Scoperto un acquedotto del Neolitico a Scaloria e Occhiopinto

Un gruppo archeo-speleologico guidato da Coppolecchia ha condotto le ricerche grazie alle quali si è scoperto un acquedotto del Neolitico nella grotta Scaloria e Occhiopinto. L’acquedotto risale al 4.000 a. C. ed è stato il presidente del gruppo archeo-speleologico “Città di Manfredonia” già scopritore della Scaloria bassa e prezioso collaboratore del professor Santo Tinè, nel corso degli studi al complesso nel 1967, a fare questa scoperta.

Da tempo si è aperto un confronto con gli addetti ai lavori ma l’ufficializzazione, nonostante le diverse conferme e condivisioni non è ancora arrivata. Diversi i pareri con i quali diversi studiosi e archeologi sostengono che nelle grotte venisse svolto un semplice rituale legato al culto dell’acqua, un’idea che non convinceva del tutto lo studioso Coppolecchia diverse volte tornato in quelle caverne.

Secondo Coppolecchia nel complesso Scaloria-Occhiopinto ci si può ritrovare dinanzi ad un primitivo acquedotto, una straordinaria opera dell’uomo, incantevole seppur nella sua semplicità. Un metodo mediante il quale si fronteggiavano le necessità quotidiane dell’uomo primitivo. La siccità persistente da secoli, come riportano i grafici inerenti il clima dal 10.000 a. C. fino all’anno zero, stimolò la necessità di elaborare un pratico sistema attraverso il quale raccogliere acqua approvvigionandosi costantemente. Proprio a questo scopo fu ideato un semplice sistema fatto di centinaia di conche scavate nella roccia calcarea, collegate tra loro da solchi che guidavano l’acqua traboccante dalle vasche piene sino a quelle adiacenti e appena sottostanti. Dove non era possibile scavare conche si ponevano vasi di raccolta in modo che nessuna goccia d’acqua andasse sprecata.

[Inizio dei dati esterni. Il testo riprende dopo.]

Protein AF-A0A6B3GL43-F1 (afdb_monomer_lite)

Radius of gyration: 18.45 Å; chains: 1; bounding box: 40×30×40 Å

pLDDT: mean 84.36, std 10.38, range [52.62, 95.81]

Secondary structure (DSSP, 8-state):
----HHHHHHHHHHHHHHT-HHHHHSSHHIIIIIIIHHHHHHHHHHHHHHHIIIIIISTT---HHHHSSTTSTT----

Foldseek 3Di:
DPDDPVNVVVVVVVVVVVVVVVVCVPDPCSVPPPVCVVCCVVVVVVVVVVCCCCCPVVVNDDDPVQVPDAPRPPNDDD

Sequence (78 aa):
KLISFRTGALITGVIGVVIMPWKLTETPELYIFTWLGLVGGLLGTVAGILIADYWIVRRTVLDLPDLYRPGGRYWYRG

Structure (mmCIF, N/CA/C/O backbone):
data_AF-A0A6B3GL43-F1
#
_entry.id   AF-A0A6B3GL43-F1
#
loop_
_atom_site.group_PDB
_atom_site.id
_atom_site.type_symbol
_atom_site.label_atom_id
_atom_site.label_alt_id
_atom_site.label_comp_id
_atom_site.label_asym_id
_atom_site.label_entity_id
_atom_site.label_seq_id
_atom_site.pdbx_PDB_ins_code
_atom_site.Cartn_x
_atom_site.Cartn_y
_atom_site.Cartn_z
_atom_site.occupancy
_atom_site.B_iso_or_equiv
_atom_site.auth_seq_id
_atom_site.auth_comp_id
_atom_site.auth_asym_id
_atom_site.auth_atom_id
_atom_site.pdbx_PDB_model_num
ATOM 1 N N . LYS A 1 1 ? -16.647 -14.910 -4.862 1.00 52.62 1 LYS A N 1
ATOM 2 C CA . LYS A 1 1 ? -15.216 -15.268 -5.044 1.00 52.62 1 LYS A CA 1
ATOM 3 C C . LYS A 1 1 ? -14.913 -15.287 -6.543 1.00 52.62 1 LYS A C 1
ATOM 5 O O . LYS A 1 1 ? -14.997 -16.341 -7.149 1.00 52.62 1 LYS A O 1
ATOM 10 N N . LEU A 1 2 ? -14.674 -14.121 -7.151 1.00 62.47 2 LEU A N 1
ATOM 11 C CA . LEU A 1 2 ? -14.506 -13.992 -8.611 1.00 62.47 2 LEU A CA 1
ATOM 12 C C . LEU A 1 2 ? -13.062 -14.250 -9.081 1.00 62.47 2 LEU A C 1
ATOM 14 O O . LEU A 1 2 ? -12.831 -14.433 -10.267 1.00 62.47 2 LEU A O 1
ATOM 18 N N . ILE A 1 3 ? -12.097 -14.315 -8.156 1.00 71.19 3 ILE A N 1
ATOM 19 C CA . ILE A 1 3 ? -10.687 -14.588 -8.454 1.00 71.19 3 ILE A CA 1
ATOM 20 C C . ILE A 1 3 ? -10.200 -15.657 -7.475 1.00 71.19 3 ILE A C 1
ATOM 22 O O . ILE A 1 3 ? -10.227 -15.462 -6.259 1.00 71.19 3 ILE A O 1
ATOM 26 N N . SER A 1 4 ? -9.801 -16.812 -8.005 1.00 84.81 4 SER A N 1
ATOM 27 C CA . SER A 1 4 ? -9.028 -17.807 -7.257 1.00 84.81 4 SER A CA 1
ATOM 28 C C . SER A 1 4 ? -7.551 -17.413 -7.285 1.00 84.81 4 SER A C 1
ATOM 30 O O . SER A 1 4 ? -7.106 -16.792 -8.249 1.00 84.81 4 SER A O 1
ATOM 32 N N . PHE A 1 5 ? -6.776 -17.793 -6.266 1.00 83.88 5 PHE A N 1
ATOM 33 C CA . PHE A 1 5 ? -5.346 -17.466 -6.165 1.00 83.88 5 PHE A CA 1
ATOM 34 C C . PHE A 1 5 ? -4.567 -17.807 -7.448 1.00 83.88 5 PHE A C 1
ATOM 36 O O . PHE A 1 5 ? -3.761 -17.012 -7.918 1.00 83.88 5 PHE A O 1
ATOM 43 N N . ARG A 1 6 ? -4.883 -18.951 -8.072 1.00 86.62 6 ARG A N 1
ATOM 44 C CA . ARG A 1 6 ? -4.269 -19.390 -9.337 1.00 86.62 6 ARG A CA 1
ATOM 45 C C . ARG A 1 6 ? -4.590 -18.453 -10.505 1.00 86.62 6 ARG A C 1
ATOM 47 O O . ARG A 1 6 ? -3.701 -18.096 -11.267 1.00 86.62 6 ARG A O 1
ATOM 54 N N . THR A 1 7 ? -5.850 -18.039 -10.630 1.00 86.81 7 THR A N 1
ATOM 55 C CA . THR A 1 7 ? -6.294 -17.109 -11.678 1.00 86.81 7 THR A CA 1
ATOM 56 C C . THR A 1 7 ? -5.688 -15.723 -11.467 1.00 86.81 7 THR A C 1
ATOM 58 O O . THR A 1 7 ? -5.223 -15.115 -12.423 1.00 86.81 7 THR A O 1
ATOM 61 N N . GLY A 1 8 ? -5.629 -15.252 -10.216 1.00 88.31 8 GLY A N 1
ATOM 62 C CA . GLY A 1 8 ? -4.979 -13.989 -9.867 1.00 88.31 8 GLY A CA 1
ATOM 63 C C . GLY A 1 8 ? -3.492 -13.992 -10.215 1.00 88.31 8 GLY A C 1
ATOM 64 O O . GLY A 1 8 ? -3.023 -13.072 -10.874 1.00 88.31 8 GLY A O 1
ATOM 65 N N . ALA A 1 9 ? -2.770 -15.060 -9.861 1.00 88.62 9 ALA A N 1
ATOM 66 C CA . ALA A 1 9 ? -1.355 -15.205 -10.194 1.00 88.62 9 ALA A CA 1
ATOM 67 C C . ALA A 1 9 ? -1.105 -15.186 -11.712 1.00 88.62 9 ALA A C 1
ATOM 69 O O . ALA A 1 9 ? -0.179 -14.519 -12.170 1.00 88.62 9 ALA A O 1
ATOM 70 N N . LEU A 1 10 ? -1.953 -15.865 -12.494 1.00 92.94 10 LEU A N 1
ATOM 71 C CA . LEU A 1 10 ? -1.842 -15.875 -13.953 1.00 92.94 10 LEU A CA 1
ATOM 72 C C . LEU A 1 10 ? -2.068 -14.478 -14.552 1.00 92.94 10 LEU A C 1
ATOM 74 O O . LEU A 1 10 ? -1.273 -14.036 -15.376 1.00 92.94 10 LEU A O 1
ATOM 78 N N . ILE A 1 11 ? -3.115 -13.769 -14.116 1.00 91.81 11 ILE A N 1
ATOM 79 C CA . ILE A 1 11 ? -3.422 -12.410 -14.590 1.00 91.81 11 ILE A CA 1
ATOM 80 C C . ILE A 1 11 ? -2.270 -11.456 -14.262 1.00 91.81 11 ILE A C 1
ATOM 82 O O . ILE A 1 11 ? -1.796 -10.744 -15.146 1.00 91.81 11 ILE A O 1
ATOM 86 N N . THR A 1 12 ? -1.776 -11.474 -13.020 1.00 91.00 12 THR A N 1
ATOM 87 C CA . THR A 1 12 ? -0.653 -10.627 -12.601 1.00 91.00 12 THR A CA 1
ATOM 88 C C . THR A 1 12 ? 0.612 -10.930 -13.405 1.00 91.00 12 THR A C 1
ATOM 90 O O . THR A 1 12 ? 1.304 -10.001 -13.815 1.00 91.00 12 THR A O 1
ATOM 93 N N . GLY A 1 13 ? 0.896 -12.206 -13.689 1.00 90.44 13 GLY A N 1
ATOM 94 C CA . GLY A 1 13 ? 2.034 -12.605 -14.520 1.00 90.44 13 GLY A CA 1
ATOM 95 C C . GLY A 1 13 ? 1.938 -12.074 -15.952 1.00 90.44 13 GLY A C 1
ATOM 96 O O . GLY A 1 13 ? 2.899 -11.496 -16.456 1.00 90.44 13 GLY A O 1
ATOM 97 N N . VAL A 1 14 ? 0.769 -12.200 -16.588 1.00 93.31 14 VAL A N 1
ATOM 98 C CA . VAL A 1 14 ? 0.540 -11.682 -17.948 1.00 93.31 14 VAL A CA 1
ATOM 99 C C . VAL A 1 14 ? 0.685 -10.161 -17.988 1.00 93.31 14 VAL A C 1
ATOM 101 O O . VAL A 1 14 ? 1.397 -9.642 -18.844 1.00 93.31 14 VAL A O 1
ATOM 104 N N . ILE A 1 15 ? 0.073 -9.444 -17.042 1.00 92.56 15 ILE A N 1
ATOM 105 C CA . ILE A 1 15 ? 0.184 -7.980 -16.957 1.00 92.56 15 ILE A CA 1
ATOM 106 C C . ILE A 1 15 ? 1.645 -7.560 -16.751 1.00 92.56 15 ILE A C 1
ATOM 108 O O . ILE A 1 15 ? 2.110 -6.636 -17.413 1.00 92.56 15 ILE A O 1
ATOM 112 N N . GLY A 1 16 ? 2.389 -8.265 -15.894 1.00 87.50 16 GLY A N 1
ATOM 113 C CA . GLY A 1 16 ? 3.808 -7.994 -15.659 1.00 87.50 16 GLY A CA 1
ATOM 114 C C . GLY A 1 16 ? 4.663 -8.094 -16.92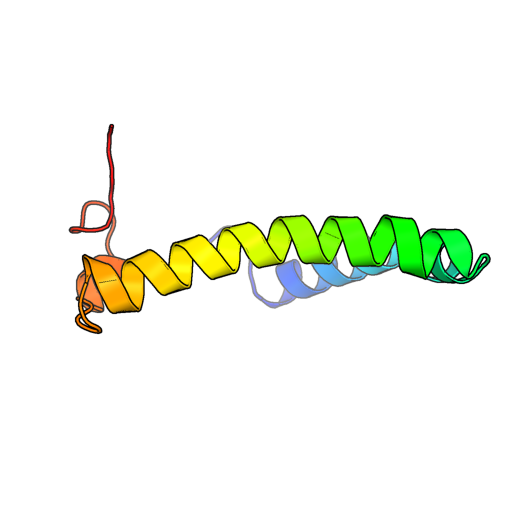7 1.00 87.50 16 GLY A C 1
ATOM 115 O O . GLY A 1 16 ? 5.543 -7.263 -17.134 1.00 87.50 16 GLY A O 1
ATOM 116 N N . VAL A 1 17 ? 4.376 -9.058 -17.807 1.00 88.44 17 VAL A N 1
ATOM 117 C CA . VAL A 1 17 ? 5.060 -9.191 -19.106 1.00 88.44 17 VAL A CA 1
ATOM 118 C C . VAL A 1 17 ? 4.636 -8.084 -20.076 1.00 88.44 17 VAL A C 1
ATOM 120 O O . VAL A 1 17 ? 5.486 -7.501 -20.745 1.00 88.44 17 VAL A O 1
ATOM 123 N N . VAL A 1 18 ? 3.340 -7.755 -20.131 1.00 90.56 18 VAL A N 1
ATOM 124 C CA . VAL A 1 18 ? 2.785 -6.716 -21.025 1.00 90.56 18 VAL A CA 1
ATOM 125 C C . VAL A 1 18 ? 3.297 -5.314 -20.685 1.00 90.56 18 VAL A C 1
ATOM 127 O O . VAL A 1 18 ? 3.466 -4.497 -21.586 1.00 90.56 18 VAL A O 1
ATOM 130 N N . ILE A 1 19 ? 3.596 -5.039 -19.413 1.00 83.31 19 ILE A N 1
ATOM 131 C CA . ILE A 1 19 ? 4.223 -3.778 -18.983 1.00 83.31 19 ILE A CA 1
ATOM 132 C C . ILE A 1 19 ? 5.612 -3.587 -19.621 1.00 83.31 19 ILE A C 1
ATOM 134 O O . ILE A 1 19 ? 6.101 -2.461 -19.672 1.00 83.31 19 ILE A O 1
ATOM 138 N N . MET A 1 20 ? 6.227 -4.651 -20.156 1.00 84.31 20 MET A N 1
ATOM 139 C CA . MET A 1 20 ? 7.538 -4.617 -20.809 1.00 84.31 20 MET A CA 1
ATOM 140 C C . MET A 1 20 ? 8.572 -3.875 -19.949 1.00 84.31 20 MET A C 1
ATOM 142 O O . MET A 1 20 ? 9.120 -2.858 -20.376 1.00 84.31 20 MET A O 1
ATOM 146 N N . PRO A 1 21 ? 8.863 -4.356 -18.726 1.00 74.00 21 PRO A N 1
ATOM 147 C CA . PRO A 1 21 ? 9.721 -3.645 -17.775 1.00 74.00 21 PRO A CA 1
ATOM 148 C C . PRO A 1 21 ? 11.112 -3.317 -18.335 1.00 74.00 21 PRO A C 1
ATOM 150 O O . PRO A 1 21 ? 11.720 -2.330 -17.934 1.00 74.00 21 PRO A O 1
ATOM 153 N N . TRP A 1 22 ? 11.594 -4.090 -19.310 1.00 80.69 22 TRP A N 1
ATOM 154 C CA . TRP A 1 22 ? 12.859 -3.830 -19.997 1.00 80.69 22 TRP A CA 1
ATOM 155 C C . TRP A 1 22 ? 12.872 -2.500 -20.765 1.00 80.69 22 TRP A C 1
ATOM 157 O O . TRP A 1 22 ? 13.897 -1.826 -20.767 1.00 80.69 22 TRP A O 1
ATOM 167 N N . LYS A 1 23 ? 11.741 -2.064 -21.338 1.00 72.06 23 LYS A N 1
ATOM 168 C CA . LYS A 1 23 ? 11.616 -0.756 -22.007 1.00 72.06 23 LYS A CA 1
ATOM 169 C C . LYS A 1 23 ? 11.793 0.414 -21.040 1.00 72.06 23 LYS A C 1
ATOM 171 O O . LYS A 1 23 ? 12.317 1.450 -21.429 1.00 72.06 23 LYS A O 1
ATOM 176 N N . LEU A 1 24 ? 11.398 0.241 -19.778 1.00 66.19 24 LEU A N 1
ATOM 177 C CA . LEU A 1 24 ? 11.608 1.240 -18.726 1.00 66.19 24 LEU A CA 1
ATOM 178 C C . LEU A 1 24 ? 13.083 1.339 -18.318 1.00 66.19 24 LEU A C 1
ATOM 180 O O . LEU A 1 24 ? 13.524 2.415 -17.933 1.00 66.19 24 LEU A O 1
ATOM 184 N N . THR A 1 25 ? 13.848 0.248 -18.421 1.00 65.06 25 THR A N 1
ATOM 185 C CA . THR A 1 25 ? 15.284 0.220 -18.089 1.00 65.06 25 THR A CA 1
ATOM 186 C C . THR A 1 25 ? 16.209 0.560 -19.261 1.00 65.06 25 THR A C 1
ATOM 188 O O . THR A 1 25 ? 17.405 0.719 -19.043 1.00 65.06 25 THR A O 1
ATOM 191 N N . GLU A 1 26 ? 15.690 0.670 -20.493 1.00 70.69 26 GLU A N 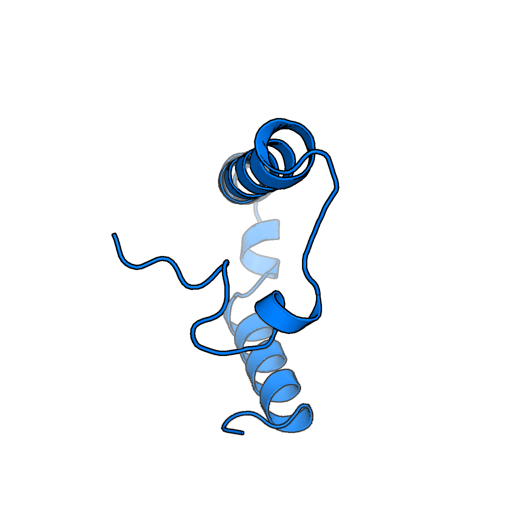1
ATOM 192 C CA . GLU A 1 26 ? 16.488 1.005 -21.689 1.00 70.69 26 GLU A CA 1
ATOM 193 C C . GLU A 1 26 ? 17.133 2.401 -21.594 1.00 70.69 26 GLU A C 1
ATOM 195 O O . GLU A 1 26 ? 18.235 2.599 -22.102 1.00 70.69 26 GLU A O 1
ATOM 200 N N . THR A 1 27 ? 16.490 3.355 -20.912 1.00 69.12 27 THR A N 1
ATOM 201 C CA . THR A 1 27 ? 17.016 4.715 -20.698 1.00 69.12 27 THR A CA 1
ATOM 202 C C . THR A 1 27 ? 17.060 5.058 -19.204 1.00 69.12 27 THR A C 1
ATOM 204 O O . THR A 1 27 ? 15.997 5.122 -18.574 1.00 69.12 27 THR A O 1
ATOM 207 N N . PRO A 1 28 ? 18.249 5.323 -18.626 1.00 63.25 28 PRO A N 1
ATOM 208 C CA . PRO A 1 28 ? 18.402 5.656 -17.209 1.00 63.25 28 PRO A CA 1
ATOM 209 C C . PRO A 1 28 ? 17.584 6.876 -16.768 1.00 63.25 28 PRO A C 1
ATOM 211 O O . PRO A 1 28 ? 17.053 6.876 -15.655 1.00 63.25 28 PRO A O 1
ATOM 214 N N . GLU A 1 29 ? 17.431 7.897 -17.624 1.00 68.06 29 GLU A N 1
ATOM 215 C CA . GLU A 1 29 ? 16.667 9.097 -17.264 1.00 68.06 29 GLU A CA 1
ATOM 216 C C . GLU A 1 29 ? 15.168 8.810 -17.093 1.00 68.06 29 GLU A C 1
ATOM 218 O O . GLU A 1 29 ? 14.556 9.285 -16.136 1.00 68.06 29 GLU A O 1
ATOM 223 N N . LEU A 1 30 ? 14.575 7.995 -17.972 1.00 66.56 30 LEU A N 1
ATOM 224 C CA . LEU A 1 30 ? 13.151 7.642 -17.914 1.00 66.56 30 LEU A CA 1
ATOM 225 C C . LEU A 1 30 ? 12.827 6.810 -16.661 1.00 66.56 30 LEU A C 1
ATOM 227 O O . LEU A 1 30 ? 11.793 7.005 -16.018 1.00 66.56 30 LEU A O 1
ATOM 231 N N . TYR A 1 31 ? 13.732 5.909 -16.273 1.00 67.38 31 TYR A N 1
ATOM 232 C CA . TYR A 1 31 ? 13.574 5.094 -15.070 1.00 67.38 31 TYR A CA 1
ATOM 233 C C . TYR A 1 31 ? 13.639 5.937 -13.788 1.00 67.38 31 TYR A C 1
ATOM 235 O O . TYR A 1 31 ? 12.757 5.857 -12.930 1.00 67.38 31 TYR A O 1
ATOM 243 N N . ILE A 1 32 ? 14.673 6.769 -13.651 1.00 67.94 32 ILE A N 1
ATOM 244 C CA . ILE A 1 32 ? 14.924 7.511 -12.410 1.00 67.94 32 ILE A CA 1
ATOM 245 C C . ILE A 1 32 ? 13.959 8.691 -12.268 1.00 67.94 32 ILE A C 1
ATOM 247 O O . ILE A 1 32 ? 13.376 8.879 -11.201 1.00 67.94 32 ILE A O 1
ATOM 251 N N . PHE A 1 33 ? 13.762 9.490 -13.318 1.00 66.00 33 PHE A N 1
ATOM 252 C CA . PHE A 1 33 ? 12.990 10.728 -13.195 1.00 66.00 33 PHE A CA 1
ATOM 253 C C . PHE A 1 33 ? 11.494 10.530 -13.423 1.00 66.00 33 PHE A C 1
ATOM 255 O O . PHE A 1 33 ? 10.688 11.197 -12.776 1.00 66.00 33 PHE A O 1
ATOM 262 N N . THR A 1 34 ? 11.098 9.614 -14.306 1.00 73.31 34 THR A N 1
ATOM 263 C CA . THR A 1 34 ? 9.684 9.437 -14.659 1.00 73.31 34 THR A CA 1
ATOM 264 C C . THR A 1 34 ? 9.046 8.311 -13.863 1.00 73.31 34 THR A C 1
ATOM 266 O O . THR A 1 34 ? 8.004 8.515 -13.248 1.00 73.31 34 THR A O 1
ATOM 269 N N . TRP A 1 35 ? 9.669 7.134 -13.817 1.00 80.88 35 TRP A N 1
ATOM 270 C CA . TRP A 1 35 ? 9.068 5.981 -13.149 1.00 80.88 35 TRP A CA 1
ATOM 271 C C . TRP A 1 35 ? 9.152 6.075 -11.623 1.00 80.88 35 TRP A C 1
ATOM 273 O O . TRP A 1 35 ? 8.126 6.025 -10.943 1.00 80.88 35 TRP A O 1
ATOM 283 N N . LEU A 1 36 ? 10.354 6.272 -11.074 1.00 83.00 36 LEU A N 1
ATOM 284 C CA . LEU A 1 36 ? 10.543 6.338 -9.623 1.00 83.00 36 LEU A CA 1
ATOM 285 C C . LEU A 1 36 ? 9.839 7.556 -9.005 1.00 83.00 36 LEU A C 1
ATOM 287 O O . LEU A 1 36 ? 9.234 7.433 -7.942 1.00 83.00 36 LEU A O 1
ATOM 291 N N . GLY A 1 37 ? 9.866 8.705 -9.687 1.00 84.56 37 GLY A N 1
ATOM 292 C CA . GLY A 1 37 ? 9.158 9.912 -9.255 1.00 84.56 37 GLY A CA 1
ATOM 293 C C . GLY A 1 37 ? 7.638 9.731 -9.226 1.00 84.56 37 GLY A C 1
ATOM 294 O O . GLY A 1 37 ? 6.998 10.050 -8.224 1.00 84.56 37 GLY A O 1
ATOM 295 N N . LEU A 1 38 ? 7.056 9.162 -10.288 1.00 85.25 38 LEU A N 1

«Per portarla all’esterno – sostien Coppolecchia – è presumibile che utilizzassero degli otri, capienti ma soprattutto flessibili e in grado di strisciare contro le pareti del cunicolo senza rompersi. Tra l’altro, l’intero territorio del Gargano è disseminato di analoghi sistemi di raccolta di acque, con conche realizzate nella roccia lungo i percorsi degli armenti. –e prosegue– Nelle grotte possono formarsi conche naturali, il cui termine tecnico è “marmitta”, per effetto di correnti di acqua o aria che muovono i detriti in senso circolare che a lungo andare scavano la roccia. Ma ciò non è dato rilevarlo nel complesso Scaloria-Occhiopinto in quanto non sono presenti né correnti d’aria né di acqua».